Во-первых, Король-Часовщик — точнее говоря, управлявшие государем королевы — держал двор, где турниры и частные поединки были явлением настолько обыденным, что об этом не стоило даже и говорить. Царицы Велемира, Светлояра и особенно Аннабель считали любой праздник несостоявшимся, если при этом не устраивался хотя бы трехдневный турнир с гештехом, ренненом, пешим боем, бугуртом и меле, при каких-либо выдающихся событиях (а таких случалось не меньше двух — трех в год!) устраивался турнир, длившийся дней пять — шесть! А если бы "рыцари" Слав-царства проявляли такую же активность и энергию в защите государственных интересов, как в защите своей чести... В отличие от турниров, на которых строжайше предписано было придерживаться "Status Armarium" и использовать только "оружие мира", в поединках "рыцари" участвовали с боевым оружием — в результате этого Слав-царство ежегодно теряло две — три сотни воинов не последнего разбора, погибающих в идиотских боях, которые никому не были нужны! То есть абсолютно!
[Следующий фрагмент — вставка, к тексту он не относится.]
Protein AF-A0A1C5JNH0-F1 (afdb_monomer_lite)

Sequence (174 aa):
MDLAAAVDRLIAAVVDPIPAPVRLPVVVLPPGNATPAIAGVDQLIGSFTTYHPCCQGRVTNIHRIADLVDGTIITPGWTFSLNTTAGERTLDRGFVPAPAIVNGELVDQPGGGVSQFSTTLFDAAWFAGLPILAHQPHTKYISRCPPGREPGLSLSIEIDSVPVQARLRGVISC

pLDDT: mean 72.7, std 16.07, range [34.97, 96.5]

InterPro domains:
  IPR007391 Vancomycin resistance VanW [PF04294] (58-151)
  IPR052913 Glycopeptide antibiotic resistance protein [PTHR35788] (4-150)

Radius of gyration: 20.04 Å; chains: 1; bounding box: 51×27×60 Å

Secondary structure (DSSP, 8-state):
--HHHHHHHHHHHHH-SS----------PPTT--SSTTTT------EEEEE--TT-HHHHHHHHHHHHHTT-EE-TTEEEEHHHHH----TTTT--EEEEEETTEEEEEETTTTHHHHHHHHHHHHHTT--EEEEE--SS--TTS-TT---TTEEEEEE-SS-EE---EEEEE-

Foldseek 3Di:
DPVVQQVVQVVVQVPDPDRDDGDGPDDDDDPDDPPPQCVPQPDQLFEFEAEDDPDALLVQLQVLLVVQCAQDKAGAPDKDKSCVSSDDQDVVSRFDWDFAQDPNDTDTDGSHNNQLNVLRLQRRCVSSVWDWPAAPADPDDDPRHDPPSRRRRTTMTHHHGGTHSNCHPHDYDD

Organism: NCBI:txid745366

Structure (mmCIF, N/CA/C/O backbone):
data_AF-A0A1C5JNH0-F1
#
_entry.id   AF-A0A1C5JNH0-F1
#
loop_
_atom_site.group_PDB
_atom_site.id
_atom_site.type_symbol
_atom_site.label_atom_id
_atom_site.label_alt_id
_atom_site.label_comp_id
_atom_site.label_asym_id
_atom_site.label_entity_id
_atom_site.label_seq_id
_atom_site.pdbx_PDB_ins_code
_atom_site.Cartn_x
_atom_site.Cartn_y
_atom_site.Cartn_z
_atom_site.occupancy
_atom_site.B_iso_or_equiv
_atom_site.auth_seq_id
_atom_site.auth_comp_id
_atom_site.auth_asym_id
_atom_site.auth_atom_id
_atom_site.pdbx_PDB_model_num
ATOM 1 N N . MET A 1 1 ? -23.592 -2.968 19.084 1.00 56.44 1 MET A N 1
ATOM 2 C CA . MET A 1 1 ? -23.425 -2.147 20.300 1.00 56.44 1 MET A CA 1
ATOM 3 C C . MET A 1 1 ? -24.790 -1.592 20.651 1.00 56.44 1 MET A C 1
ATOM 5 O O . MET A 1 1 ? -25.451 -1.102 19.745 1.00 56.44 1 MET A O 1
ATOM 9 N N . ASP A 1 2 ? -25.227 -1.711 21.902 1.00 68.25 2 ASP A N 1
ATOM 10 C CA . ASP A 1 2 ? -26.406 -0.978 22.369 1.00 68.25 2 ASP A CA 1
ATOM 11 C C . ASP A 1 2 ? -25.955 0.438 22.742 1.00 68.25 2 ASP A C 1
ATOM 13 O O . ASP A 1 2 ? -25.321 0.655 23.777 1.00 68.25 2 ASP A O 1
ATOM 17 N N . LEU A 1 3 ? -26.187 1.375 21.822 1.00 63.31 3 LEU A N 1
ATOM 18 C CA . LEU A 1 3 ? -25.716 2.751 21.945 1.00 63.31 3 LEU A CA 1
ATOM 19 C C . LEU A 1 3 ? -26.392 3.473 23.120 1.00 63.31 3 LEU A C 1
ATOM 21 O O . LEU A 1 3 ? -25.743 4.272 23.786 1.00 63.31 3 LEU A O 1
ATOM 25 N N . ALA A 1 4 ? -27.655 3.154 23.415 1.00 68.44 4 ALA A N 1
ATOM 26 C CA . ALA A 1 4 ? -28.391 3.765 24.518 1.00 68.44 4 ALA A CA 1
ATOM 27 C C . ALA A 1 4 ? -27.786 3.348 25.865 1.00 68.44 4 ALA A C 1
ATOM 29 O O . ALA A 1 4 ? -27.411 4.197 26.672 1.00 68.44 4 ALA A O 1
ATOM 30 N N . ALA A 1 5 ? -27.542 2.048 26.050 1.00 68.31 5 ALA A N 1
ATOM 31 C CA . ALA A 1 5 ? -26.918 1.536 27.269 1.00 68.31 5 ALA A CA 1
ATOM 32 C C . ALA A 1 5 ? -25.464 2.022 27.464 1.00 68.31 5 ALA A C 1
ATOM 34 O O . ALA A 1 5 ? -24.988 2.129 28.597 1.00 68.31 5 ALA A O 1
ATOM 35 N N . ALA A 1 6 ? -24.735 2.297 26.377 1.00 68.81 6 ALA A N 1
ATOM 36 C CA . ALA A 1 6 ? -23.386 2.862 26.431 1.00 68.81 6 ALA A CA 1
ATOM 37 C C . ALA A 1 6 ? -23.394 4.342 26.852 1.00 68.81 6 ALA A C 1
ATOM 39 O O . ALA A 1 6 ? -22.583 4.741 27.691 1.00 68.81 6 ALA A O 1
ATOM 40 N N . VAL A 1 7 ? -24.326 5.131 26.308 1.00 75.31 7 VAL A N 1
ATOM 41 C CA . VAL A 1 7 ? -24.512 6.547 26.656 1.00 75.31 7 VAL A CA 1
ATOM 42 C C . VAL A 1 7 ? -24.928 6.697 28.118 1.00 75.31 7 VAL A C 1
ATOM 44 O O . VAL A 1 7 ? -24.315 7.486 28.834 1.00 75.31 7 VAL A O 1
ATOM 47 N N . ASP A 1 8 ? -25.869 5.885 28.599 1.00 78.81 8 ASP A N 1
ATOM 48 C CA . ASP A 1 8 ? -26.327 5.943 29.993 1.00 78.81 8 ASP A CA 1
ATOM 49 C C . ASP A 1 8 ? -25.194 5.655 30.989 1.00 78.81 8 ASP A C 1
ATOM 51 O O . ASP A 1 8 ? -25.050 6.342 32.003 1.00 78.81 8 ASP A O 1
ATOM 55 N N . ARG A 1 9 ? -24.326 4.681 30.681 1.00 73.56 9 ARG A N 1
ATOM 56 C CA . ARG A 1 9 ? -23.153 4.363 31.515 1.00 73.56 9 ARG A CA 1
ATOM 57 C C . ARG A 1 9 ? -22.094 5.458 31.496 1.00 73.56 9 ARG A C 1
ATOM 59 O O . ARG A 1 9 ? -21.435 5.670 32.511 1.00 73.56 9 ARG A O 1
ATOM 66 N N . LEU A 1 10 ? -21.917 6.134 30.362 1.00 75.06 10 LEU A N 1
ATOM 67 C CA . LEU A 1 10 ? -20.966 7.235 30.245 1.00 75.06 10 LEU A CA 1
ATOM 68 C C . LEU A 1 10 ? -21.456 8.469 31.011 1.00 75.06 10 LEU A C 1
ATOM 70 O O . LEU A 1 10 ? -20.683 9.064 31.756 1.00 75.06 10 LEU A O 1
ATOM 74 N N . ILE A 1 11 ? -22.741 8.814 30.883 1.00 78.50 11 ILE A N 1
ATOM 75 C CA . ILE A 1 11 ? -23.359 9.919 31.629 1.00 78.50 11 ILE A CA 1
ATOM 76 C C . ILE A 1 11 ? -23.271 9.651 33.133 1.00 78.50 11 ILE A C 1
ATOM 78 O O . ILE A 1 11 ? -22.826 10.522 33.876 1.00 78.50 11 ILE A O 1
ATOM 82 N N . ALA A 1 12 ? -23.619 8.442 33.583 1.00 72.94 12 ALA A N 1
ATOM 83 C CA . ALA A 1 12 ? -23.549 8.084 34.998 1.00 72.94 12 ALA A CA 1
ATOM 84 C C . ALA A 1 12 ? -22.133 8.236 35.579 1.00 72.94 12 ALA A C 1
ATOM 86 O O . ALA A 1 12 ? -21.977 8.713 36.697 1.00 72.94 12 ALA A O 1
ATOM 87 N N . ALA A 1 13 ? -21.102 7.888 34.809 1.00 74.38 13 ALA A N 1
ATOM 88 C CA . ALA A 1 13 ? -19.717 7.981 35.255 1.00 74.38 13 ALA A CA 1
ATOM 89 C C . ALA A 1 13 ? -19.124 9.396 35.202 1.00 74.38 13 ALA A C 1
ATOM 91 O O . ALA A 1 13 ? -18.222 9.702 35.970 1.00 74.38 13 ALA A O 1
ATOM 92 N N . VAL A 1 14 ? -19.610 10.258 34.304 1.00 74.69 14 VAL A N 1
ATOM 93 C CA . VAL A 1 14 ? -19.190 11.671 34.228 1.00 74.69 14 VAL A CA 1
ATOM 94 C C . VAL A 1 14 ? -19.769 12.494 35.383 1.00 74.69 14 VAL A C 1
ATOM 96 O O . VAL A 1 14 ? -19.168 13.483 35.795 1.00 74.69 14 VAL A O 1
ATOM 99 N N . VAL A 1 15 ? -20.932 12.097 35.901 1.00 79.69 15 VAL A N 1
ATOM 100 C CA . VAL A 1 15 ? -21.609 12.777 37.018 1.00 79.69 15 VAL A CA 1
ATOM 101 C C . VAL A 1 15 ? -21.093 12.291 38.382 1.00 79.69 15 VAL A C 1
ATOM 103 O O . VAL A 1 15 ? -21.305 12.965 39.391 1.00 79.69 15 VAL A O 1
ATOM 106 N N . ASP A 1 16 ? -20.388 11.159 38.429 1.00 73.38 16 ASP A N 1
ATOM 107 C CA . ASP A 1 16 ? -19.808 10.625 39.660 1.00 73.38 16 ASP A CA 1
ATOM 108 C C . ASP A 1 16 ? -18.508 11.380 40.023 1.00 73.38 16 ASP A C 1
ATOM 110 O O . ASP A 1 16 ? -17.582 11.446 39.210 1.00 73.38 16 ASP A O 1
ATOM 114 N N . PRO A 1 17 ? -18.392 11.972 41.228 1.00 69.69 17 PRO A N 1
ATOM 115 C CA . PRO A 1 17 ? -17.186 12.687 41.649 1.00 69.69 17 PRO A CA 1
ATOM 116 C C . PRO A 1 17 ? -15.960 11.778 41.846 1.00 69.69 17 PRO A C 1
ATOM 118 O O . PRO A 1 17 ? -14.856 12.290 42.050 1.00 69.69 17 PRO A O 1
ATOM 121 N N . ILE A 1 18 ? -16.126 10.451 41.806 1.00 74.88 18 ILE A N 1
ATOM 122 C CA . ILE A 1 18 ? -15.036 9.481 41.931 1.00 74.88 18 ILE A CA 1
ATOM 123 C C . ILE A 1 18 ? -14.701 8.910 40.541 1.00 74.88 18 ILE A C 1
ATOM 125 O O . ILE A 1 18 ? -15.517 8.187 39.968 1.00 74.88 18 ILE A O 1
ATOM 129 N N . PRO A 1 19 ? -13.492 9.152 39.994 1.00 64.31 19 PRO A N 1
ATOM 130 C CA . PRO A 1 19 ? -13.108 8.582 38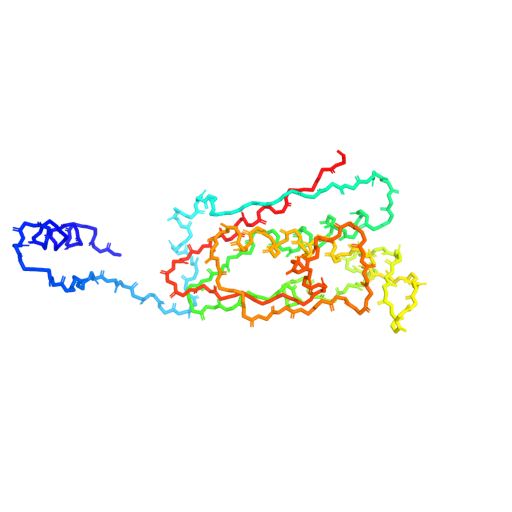.710 1.00 64.31 19 PRO A CA 1
ATOM 131 C C . PRO A 1 19 ? -13.051 7.052 38.795 1.00 64.31 19 PRO A C 1
ATOM 133 O O . PRO A 1 19 ? -12.223 6.489 39.515 1.00 64.31 19 PRO A O 1
ATOM 136 N N . ALA A 1 20 ? -13.910 6.378 38.030 1.00 72.88 20 ALA A N 1
ATOM 137 C CA . ALA A 1 20 ? -13.957 4.924 37.931 1.00 72.88 20 ALA A CA 1
ATOM 138 C C . ALA A 1 20 ? -13.886 4.456 36.462 1.00 72.88 20 ALA A C 1
ATOM 140 O O . ALA A 1 20 ? -14.393 5.139 35.568 1.00 72.88 20 ALA A O 1
ATOM 141 N N . PRO A 1 21 ? -13.289 3.282 36.175 1.00 69.31 21 PRO A N 1
ATOM 142 C CA . PRO A 1 21 ? -13.265 2.734 34.822 1.00 69.31 21 PRO A CA 1
ATOM 143 C C . PRO A 1 21 ? -14.677 2.356 34.352 1.00 69.31 21 PRO A C 1
ATOM 145 O O . PRO A 1 21 ? -15.318 1.473 34.927 1.00 69.31 21 PRO A O 1
ATOM 148 N N . VAL A 1 22 ? -15.144 2.968 33.263 1.00 73.38 22 VAL A N 1
ATOM 149 C CA . VAL A 1 22 ? -16.439 2.641 32.649 1.00 73.38 22 VAL A CA 1
ATOM 150 C C . VAL A 1 22 ? -16.272 1.480 31.680 1.00 73.38 22 VAL A C 1
ATOM 152 O O . VAL A 1 22 ? -15.603 1.595 30.655 1.00 73.38 22 VAL A O 1
ATOM 155 N N . ARG A 1 23 ? -16.914 0.346 31.974 1.00 66.38 23 ARG A N 1
ATOM 156 C CA . ARG A 1 23 ? -16.992 -0.780 31.034 1.00 66.38 23 ARG A CA 1
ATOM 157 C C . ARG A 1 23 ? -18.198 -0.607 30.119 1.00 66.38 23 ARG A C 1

Во-вторых, королевы, как на подбор, обожали творения бардов, труверов, трубадуров и прочих поэтов-песенников, повествующих о галантной церемонной куртуазной любви, amour courtois, сердечных похождениях бравых рыцарей и подвигах, совершаемых ими в честь и защиту прекрасных дам. Баллады и любовные романы были, конечно же, не единственной причиной царящего при дворе легкомыслия — но одной из существеннейших. И помимо того, что за прекрасных дам, как известно, льется не только много песен, но и много крови... Существуют ведь ещё и всякие жидкости, как правило, без вкуса и запаха, существуют амулеты, начиная от вызывающих зубную боль и заканчивая настолько вредоносными, что их изготовление запрещено даже объявленной вне закона Гильдией Демонологов, существуют сглаз, порча и проклятие... Не говоря уже об обычной боевой магии, после применения которой от более успешного в любви соперника остаются только хлопья сажи на стенах или размазанные по потолку клочья замороженного до температуры межзвездного вакуума фарша.
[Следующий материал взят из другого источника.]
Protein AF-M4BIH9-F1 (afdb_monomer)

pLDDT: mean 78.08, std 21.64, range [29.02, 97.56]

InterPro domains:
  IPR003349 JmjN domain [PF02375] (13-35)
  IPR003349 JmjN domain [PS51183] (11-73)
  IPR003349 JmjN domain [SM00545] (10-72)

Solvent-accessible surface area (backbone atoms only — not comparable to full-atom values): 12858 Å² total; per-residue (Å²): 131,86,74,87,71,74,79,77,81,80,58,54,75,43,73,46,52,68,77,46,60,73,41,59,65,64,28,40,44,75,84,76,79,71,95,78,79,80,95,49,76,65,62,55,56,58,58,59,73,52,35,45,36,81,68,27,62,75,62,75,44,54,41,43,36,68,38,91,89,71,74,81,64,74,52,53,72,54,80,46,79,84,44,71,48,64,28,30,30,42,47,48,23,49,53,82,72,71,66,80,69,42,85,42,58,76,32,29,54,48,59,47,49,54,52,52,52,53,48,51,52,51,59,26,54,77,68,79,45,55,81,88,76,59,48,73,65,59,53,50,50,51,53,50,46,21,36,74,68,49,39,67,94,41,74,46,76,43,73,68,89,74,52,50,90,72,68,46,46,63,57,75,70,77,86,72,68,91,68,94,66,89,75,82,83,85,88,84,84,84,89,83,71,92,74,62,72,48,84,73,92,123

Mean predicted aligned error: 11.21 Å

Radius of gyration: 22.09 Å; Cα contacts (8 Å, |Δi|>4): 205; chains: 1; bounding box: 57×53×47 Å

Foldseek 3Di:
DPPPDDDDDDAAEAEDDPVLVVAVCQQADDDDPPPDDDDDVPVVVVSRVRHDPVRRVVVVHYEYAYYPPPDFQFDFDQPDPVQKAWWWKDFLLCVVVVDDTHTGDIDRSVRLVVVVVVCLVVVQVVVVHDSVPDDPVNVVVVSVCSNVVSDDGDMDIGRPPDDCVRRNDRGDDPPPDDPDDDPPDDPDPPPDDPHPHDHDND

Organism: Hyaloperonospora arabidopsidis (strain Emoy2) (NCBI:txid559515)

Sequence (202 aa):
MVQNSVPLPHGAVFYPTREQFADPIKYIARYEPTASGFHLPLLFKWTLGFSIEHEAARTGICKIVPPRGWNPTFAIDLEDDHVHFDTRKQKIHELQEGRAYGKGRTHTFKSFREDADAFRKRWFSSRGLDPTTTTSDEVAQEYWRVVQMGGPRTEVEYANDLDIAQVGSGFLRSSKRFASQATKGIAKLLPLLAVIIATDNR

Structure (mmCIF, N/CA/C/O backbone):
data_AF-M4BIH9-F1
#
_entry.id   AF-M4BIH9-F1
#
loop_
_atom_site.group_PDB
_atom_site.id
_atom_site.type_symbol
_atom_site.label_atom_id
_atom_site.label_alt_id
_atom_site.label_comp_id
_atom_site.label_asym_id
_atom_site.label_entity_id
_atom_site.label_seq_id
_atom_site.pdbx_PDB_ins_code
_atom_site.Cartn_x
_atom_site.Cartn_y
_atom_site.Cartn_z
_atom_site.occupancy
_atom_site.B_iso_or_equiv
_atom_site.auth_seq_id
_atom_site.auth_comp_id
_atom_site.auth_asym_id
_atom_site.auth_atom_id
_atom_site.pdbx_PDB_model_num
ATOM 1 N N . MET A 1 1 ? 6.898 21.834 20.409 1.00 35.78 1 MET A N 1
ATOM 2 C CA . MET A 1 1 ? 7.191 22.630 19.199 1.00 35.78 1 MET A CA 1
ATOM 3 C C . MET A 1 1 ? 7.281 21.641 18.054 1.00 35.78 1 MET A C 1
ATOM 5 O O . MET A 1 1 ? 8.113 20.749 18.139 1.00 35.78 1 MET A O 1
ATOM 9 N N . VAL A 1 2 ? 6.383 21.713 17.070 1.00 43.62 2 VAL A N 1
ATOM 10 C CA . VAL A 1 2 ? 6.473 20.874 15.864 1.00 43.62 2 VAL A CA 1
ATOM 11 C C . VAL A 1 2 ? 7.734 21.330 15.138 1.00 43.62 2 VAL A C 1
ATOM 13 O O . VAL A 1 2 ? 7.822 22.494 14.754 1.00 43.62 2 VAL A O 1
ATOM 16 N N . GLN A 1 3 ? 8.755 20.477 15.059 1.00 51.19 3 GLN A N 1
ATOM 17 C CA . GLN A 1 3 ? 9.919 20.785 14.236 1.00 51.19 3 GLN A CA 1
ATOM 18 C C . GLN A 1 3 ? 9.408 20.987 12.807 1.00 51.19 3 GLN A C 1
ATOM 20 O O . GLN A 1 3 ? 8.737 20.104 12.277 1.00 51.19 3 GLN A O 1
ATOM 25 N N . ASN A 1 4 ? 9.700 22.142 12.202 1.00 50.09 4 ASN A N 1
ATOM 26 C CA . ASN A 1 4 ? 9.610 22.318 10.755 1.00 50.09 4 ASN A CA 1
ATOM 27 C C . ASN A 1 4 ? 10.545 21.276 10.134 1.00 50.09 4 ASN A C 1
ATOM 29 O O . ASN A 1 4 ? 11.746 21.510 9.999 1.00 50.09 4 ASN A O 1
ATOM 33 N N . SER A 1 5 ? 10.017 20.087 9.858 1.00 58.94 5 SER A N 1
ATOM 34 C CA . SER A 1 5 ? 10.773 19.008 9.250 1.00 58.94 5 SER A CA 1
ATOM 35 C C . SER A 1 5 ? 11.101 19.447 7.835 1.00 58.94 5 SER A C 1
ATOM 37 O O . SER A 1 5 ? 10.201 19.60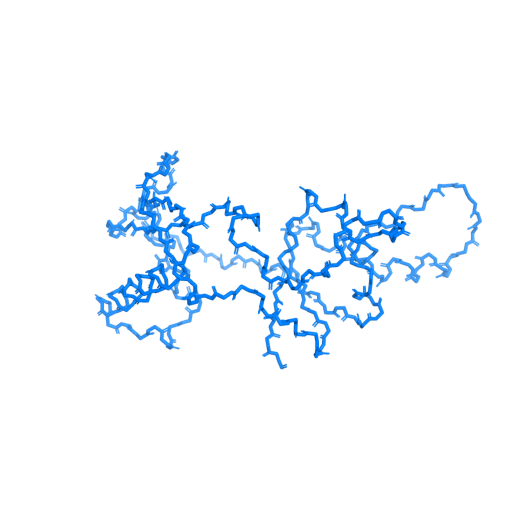2 7.009 1.00 58.94 5 SER A O 1
ATOM 39 N N . VAL A 1 6 ? 12.384 19.677 7.565 1.00 64.56 6 VAL A N 1
ATOM 40 C CA . VAL A 1 6 ? 12.880 19.806 6.195 1.00 64.56 6 VAL A CA 1
ATOM 41 C C . VAL A 1 6 ? 12.373 18.582 5.421 1.00 64.56 6 VAL A C 1
ATOM 43 O O . VAL A 1 6 ? 12.547 17.465 5.923 1.00 64.56 6 VAL A O 1
ATOM 46 N N . PRO A 1 7 ? 11.716 18.757 4.259 1.00 72.50 7 PRO A N 1
ATOM 47 C CA . PRO A 1 7 ? 11.258 17.633 3.456 1.00 72.50 7 PRO A CA 1
ATOM 48 C C . PRO A 1 7 ? 12.417 16.669 3.212 1.00 72.50 7 PRO A C 1
ATOM 50 O O . PRO A 1 7 ? 13.514 17.092 2.837 1.00 72.50 7 PRO A O 1
ATOM 53 N N . LEU A 1 8 ? 12.194 15.378 3.463 1.00 80.50 8 LEU A N 1
ATOM 54 C CA . LEU A 1 8 ? 13.210 14.371 3.180 1.00 80.50 8 LEU A CA 1
ATOM 55 C C . LEU A 1 8 ? 13.486 14.356 1.670 1.00 80.50 8 LEU A C 1
ATOM 57 O O . LEU A 1 8 ? 12.544 14.472 0.881 1.00 80.50 8 LEU A O 1
ATOM 61 N N . PRO A 1 9 ? 14.751 14.206 1.243 1.00 83.56 9 PRO A N 1
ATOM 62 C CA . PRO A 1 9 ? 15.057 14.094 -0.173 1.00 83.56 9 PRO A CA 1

В-третьих, существует такая вещь, как политика. И с проникновением в патриархальность Слав-царства нравов Закатных стран эта вещь стала вдвое более опасной, чем танцы на острие ножа над бездной, переполненной огненными элементалями. Конечно, до стандартов Ожерелья или Джевезы, где политические убийства давно уже были просто-напросто НОРМОЙ ЖИЗНИ, Славия пока не докатилась... Но делала громадные шаги в этом направлении.
Все это, совершенно лишнее для меня — по крайней мере, в НЫНЕШНИХ обстоятельствах — я вынуждена была слушать на вечерних посиделках. А сейчас оно засело у меня в голове как гвоздь, подключенный к радиоантенне, мучительно зудя и стараясь пробить себе дорогу. Ощущение, возникавшее у меня неоднократно и означавшее, что где-то там, в подсознании, зреет идея.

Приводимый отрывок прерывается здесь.